From the records below, print exactly the lines starting at the one containing "ATOM 32 N N" and ending at the one containing "ATOM 88 O O", ends included, and nothing else.

***** INPUT MATERIAL *****

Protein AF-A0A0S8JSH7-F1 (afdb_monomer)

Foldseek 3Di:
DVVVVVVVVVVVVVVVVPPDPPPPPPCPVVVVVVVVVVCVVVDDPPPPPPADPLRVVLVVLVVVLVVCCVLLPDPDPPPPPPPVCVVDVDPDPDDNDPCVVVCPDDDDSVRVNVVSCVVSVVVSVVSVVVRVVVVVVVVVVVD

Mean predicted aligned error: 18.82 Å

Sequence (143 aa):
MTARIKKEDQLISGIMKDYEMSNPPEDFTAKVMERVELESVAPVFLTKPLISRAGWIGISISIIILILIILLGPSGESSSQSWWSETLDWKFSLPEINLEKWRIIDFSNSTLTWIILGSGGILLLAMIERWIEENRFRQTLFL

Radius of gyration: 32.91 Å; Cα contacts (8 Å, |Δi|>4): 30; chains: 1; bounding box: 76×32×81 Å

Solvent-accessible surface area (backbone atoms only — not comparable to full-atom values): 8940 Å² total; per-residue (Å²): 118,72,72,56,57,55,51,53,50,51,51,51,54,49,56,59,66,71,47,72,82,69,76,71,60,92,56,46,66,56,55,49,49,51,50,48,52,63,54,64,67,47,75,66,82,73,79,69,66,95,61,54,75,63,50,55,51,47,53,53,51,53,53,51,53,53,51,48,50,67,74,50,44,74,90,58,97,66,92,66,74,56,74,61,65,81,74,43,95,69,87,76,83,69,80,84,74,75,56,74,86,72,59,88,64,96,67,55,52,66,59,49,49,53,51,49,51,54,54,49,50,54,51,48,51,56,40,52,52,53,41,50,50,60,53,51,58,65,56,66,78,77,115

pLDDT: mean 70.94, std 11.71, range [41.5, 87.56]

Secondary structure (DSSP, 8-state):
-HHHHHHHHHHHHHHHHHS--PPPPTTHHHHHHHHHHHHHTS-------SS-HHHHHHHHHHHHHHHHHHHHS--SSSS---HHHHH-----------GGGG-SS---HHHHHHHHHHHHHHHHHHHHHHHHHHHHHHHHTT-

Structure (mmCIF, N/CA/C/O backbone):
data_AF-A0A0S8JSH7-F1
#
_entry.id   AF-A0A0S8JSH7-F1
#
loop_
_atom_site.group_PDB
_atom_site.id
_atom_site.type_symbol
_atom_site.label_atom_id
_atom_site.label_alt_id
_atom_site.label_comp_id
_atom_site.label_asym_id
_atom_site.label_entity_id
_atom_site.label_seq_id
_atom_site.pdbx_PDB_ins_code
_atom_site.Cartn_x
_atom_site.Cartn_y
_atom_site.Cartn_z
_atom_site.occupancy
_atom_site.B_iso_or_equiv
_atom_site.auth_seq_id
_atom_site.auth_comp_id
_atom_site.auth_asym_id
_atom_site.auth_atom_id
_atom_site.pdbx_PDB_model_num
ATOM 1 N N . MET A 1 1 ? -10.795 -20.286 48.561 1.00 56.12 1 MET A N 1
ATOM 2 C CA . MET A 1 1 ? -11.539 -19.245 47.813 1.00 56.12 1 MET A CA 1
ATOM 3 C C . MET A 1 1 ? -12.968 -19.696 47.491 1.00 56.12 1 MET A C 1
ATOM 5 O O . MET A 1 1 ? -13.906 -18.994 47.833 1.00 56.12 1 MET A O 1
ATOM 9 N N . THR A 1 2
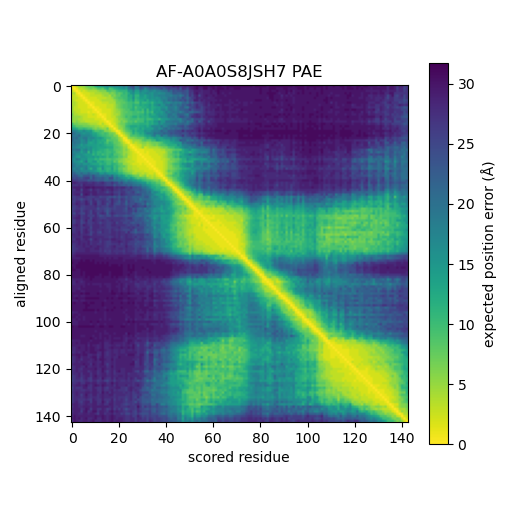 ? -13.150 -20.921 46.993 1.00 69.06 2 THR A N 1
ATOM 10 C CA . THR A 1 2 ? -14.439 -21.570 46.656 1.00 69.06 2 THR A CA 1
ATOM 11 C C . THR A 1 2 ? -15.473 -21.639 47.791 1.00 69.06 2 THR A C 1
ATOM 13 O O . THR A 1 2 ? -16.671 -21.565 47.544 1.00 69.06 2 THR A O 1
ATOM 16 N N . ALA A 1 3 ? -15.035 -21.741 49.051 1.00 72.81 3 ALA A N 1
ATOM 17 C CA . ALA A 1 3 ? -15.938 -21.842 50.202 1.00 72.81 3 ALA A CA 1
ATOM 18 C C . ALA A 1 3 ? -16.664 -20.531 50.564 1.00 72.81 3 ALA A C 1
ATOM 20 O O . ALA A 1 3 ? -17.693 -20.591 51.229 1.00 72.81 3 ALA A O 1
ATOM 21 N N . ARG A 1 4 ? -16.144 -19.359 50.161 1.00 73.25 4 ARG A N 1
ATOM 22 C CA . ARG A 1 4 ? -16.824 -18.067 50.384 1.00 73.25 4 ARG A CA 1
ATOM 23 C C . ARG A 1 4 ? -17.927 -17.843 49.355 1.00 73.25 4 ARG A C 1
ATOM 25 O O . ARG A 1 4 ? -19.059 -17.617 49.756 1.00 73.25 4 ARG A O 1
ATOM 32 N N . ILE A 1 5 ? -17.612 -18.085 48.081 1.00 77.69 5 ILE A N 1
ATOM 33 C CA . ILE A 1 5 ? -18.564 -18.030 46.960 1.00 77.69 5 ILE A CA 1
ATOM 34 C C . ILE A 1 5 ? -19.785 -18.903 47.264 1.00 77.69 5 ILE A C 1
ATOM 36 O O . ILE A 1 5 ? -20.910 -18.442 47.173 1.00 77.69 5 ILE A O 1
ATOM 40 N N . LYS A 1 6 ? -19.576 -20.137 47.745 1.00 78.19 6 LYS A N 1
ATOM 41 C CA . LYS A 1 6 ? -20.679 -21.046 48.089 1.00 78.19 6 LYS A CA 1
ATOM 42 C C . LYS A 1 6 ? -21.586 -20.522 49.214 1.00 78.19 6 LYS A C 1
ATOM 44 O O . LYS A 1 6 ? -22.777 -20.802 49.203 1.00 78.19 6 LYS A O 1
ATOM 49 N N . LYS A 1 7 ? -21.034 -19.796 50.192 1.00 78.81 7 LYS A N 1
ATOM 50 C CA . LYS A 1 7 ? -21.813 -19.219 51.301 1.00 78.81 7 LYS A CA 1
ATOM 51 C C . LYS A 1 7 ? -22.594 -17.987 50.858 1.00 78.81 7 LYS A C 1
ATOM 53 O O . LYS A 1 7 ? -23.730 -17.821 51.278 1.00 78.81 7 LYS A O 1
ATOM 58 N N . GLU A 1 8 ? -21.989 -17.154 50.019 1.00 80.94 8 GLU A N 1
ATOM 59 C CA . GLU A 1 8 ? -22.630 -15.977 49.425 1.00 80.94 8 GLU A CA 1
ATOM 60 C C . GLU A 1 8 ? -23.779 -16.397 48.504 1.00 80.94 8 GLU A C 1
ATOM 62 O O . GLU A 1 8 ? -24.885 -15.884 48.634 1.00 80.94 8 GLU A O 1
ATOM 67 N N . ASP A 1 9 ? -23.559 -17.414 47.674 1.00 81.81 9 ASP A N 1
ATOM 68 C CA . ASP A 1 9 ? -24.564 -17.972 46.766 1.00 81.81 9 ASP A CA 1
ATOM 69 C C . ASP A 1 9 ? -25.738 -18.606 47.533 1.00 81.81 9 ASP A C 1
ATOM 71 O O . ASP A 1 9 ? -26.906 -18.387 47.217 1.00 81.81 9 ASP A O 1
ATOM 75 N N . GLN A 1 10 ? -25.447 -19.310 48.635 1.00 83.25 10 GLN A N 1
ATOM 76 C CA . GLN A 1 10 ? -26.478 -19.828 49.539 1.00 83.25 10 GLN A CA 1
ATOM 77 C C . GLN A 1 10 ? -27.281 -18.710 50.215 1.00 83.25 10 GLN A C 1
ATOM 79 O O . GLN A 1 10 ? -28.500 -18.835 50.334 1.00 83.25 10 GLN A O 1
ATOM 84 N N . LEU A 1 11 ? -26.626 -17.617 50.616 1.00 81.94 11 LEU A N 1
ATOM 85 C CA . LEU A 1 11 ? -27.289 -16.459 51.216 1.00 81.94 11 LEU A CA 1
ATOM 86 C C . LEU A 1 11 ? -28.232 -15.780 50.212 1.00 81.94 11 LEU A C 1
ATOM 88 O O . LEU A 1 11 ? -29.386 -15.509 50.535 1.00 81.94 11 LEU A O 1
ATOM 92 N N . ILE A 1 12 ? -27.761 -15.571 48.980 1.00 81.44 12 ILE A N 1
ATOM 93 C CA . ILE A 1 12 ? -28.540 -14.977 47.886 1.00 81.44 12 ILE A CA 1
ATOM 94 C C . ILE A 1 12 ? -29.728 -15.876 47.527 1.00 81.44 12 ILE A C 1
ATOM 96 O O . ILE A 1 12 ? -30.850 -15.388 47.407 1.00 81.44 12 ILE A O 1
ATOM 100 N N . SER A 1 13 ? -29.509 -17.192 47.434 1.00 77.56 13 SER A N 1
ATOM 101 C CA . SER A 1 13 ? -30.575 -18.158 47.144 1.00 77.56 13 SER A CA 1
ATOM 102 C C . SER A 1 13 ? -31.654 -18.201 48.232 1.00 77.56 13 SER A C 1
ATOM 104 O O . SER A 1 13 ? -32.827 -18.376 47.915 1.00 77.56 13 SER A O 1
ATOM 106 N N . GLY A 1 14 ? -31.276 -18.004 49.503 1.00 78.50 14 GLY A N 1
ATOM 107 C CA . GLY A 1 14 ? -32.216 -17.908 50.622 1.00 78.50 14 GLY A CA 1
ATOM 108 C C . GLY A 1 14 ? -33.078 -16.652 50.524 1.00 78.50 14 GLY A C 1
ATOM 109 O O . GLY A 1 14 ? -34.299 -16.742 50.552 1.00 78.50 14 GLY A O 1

*****

ANSWER BOX ::
ATOM 32 N N . ILE A 1 5 ? -17.612 -18.085 48.081 1.00 77.69 5 ILE A N 1
ATOM 33 C CA . ILE A 1 5 ? -18.564 -18.030 46.960 1.00 77.69 5 ILE A CA 1
ATOM 34 C C . ILE A 1 5 ? -19.785 -18.903 47.264 1.00 77.69 5 ILE A C 1
ATOM 36 O O . ILE A 1 5 ? -20.910 -18.442 47.173 1.00 77.69 5 ILE A O 1
ATOM 40 N N . LYS A 1 6 ? -19.576 -20.137 47.745 1.00 78.19 6 LYS A N 1
ATOM 41 C CA . LYS A 1 6 ? -20.679 -21.046 48.089 1.00 78.19 6 LYS A CA 1
ATOM 42 C C . LYS A 1 6 ? -21.586 -20.522 49.214 1.00 78.19 6 LYS A C 1
ATOM 44 O O . LYS A 1 6 ? -22.777 -20.802 49.203 1.00 78.19 6 LYS A O 1
ATOM 49 N N . LYS A 1 7 ? -21.034 -19.796 50.192 1.00 78.81 7 LYS A N 1
ATOM 50 C CA . LYS A 1 7 ? -21.813 -19.219 51.301 1.00 78.81 7 LYS A CA 1
ATOM 51 C C . LYS A 1 7 ? -22.594 -17.987 50.858 1.00 78.81 7 LYS A C 1
ATOM 53 O O . LYS A 1 7 ? -23.730 -17.821 51.278 1.00 78.81 7 LYS A O 1
ATOM 58 N N . GLU A 1 8 ? -21.989 -17.154 50.019 1.00 80.94 8 GLU A N 1
ATOM 59 C CA . GLU A 1 8 ? -22.630 -15.977 49.425 1.00 80.94 8 GLU A CA 1
ATOM 60 C C . GLU A 1 8 ? -23.779 -16.397 48.504 1.00 80.94 8 GLU A C 1
ATOM 62 O O . GLU A 1 8 ? -24.885 -15.884 48.634 1.00 80.94 8 GLU A O 1
ATOM 67 N N . ASP A 1 9 ? -23.559 -17.414 47.674 1.00 81.81 9 ASP A N 1
ATOM 68 C CA . ASP A 1 9 ? -24.564 -17.972 46.766 1.00 81.81 9 ASP A CA 1
ATOM 69 C C . ASP A 1 9 ? -25.738 -18.606 47.533 1.00 81.81 9 ASP A C 1
ATOM 71 O O . ASP A 1 9 ? -26.906 -18.387 47.217 1.00 81.81 9 ASP A O 1
ATOM 75 N N . GLN A 1 10 ? -25.447 -19.310 48.635 1.00 83.25 10 GLN A N 1
ATOM 76 C CA . GLN A 1 10 ? -26.478 -19.828 49.539 1.00 83.25 10 GLN A CA 1
ATOM 77 C C . GLN A 1 10 ? -27.281 -18.710 50.215 1.00 83.25 10 GLN A C 1
ATOM 79 O O . GLN A 1 10 ? -28.500 -18.835 50.334 1.00 83.25 10 GLN A O 1
ATOM 84 N N . LEU A 1 11 ? -26.626 -17.617 50.616 1.00 81.94 11 LEU A N 1
ATOM 85 C CA . LEU A 1 11 ? -27.289 -16.459 51.216 1.00 81.94 11 LEU A CA 1
ATOM 86 C C . LEU A 1 11 ? -28.232 -15.780 50.212 1.00 81.94 11 LEU A C 1
ATOM 88 O O . LEU A 1 11 ? -29.386 -15.509 50.535 1.00 81.94 11 LEU A O 1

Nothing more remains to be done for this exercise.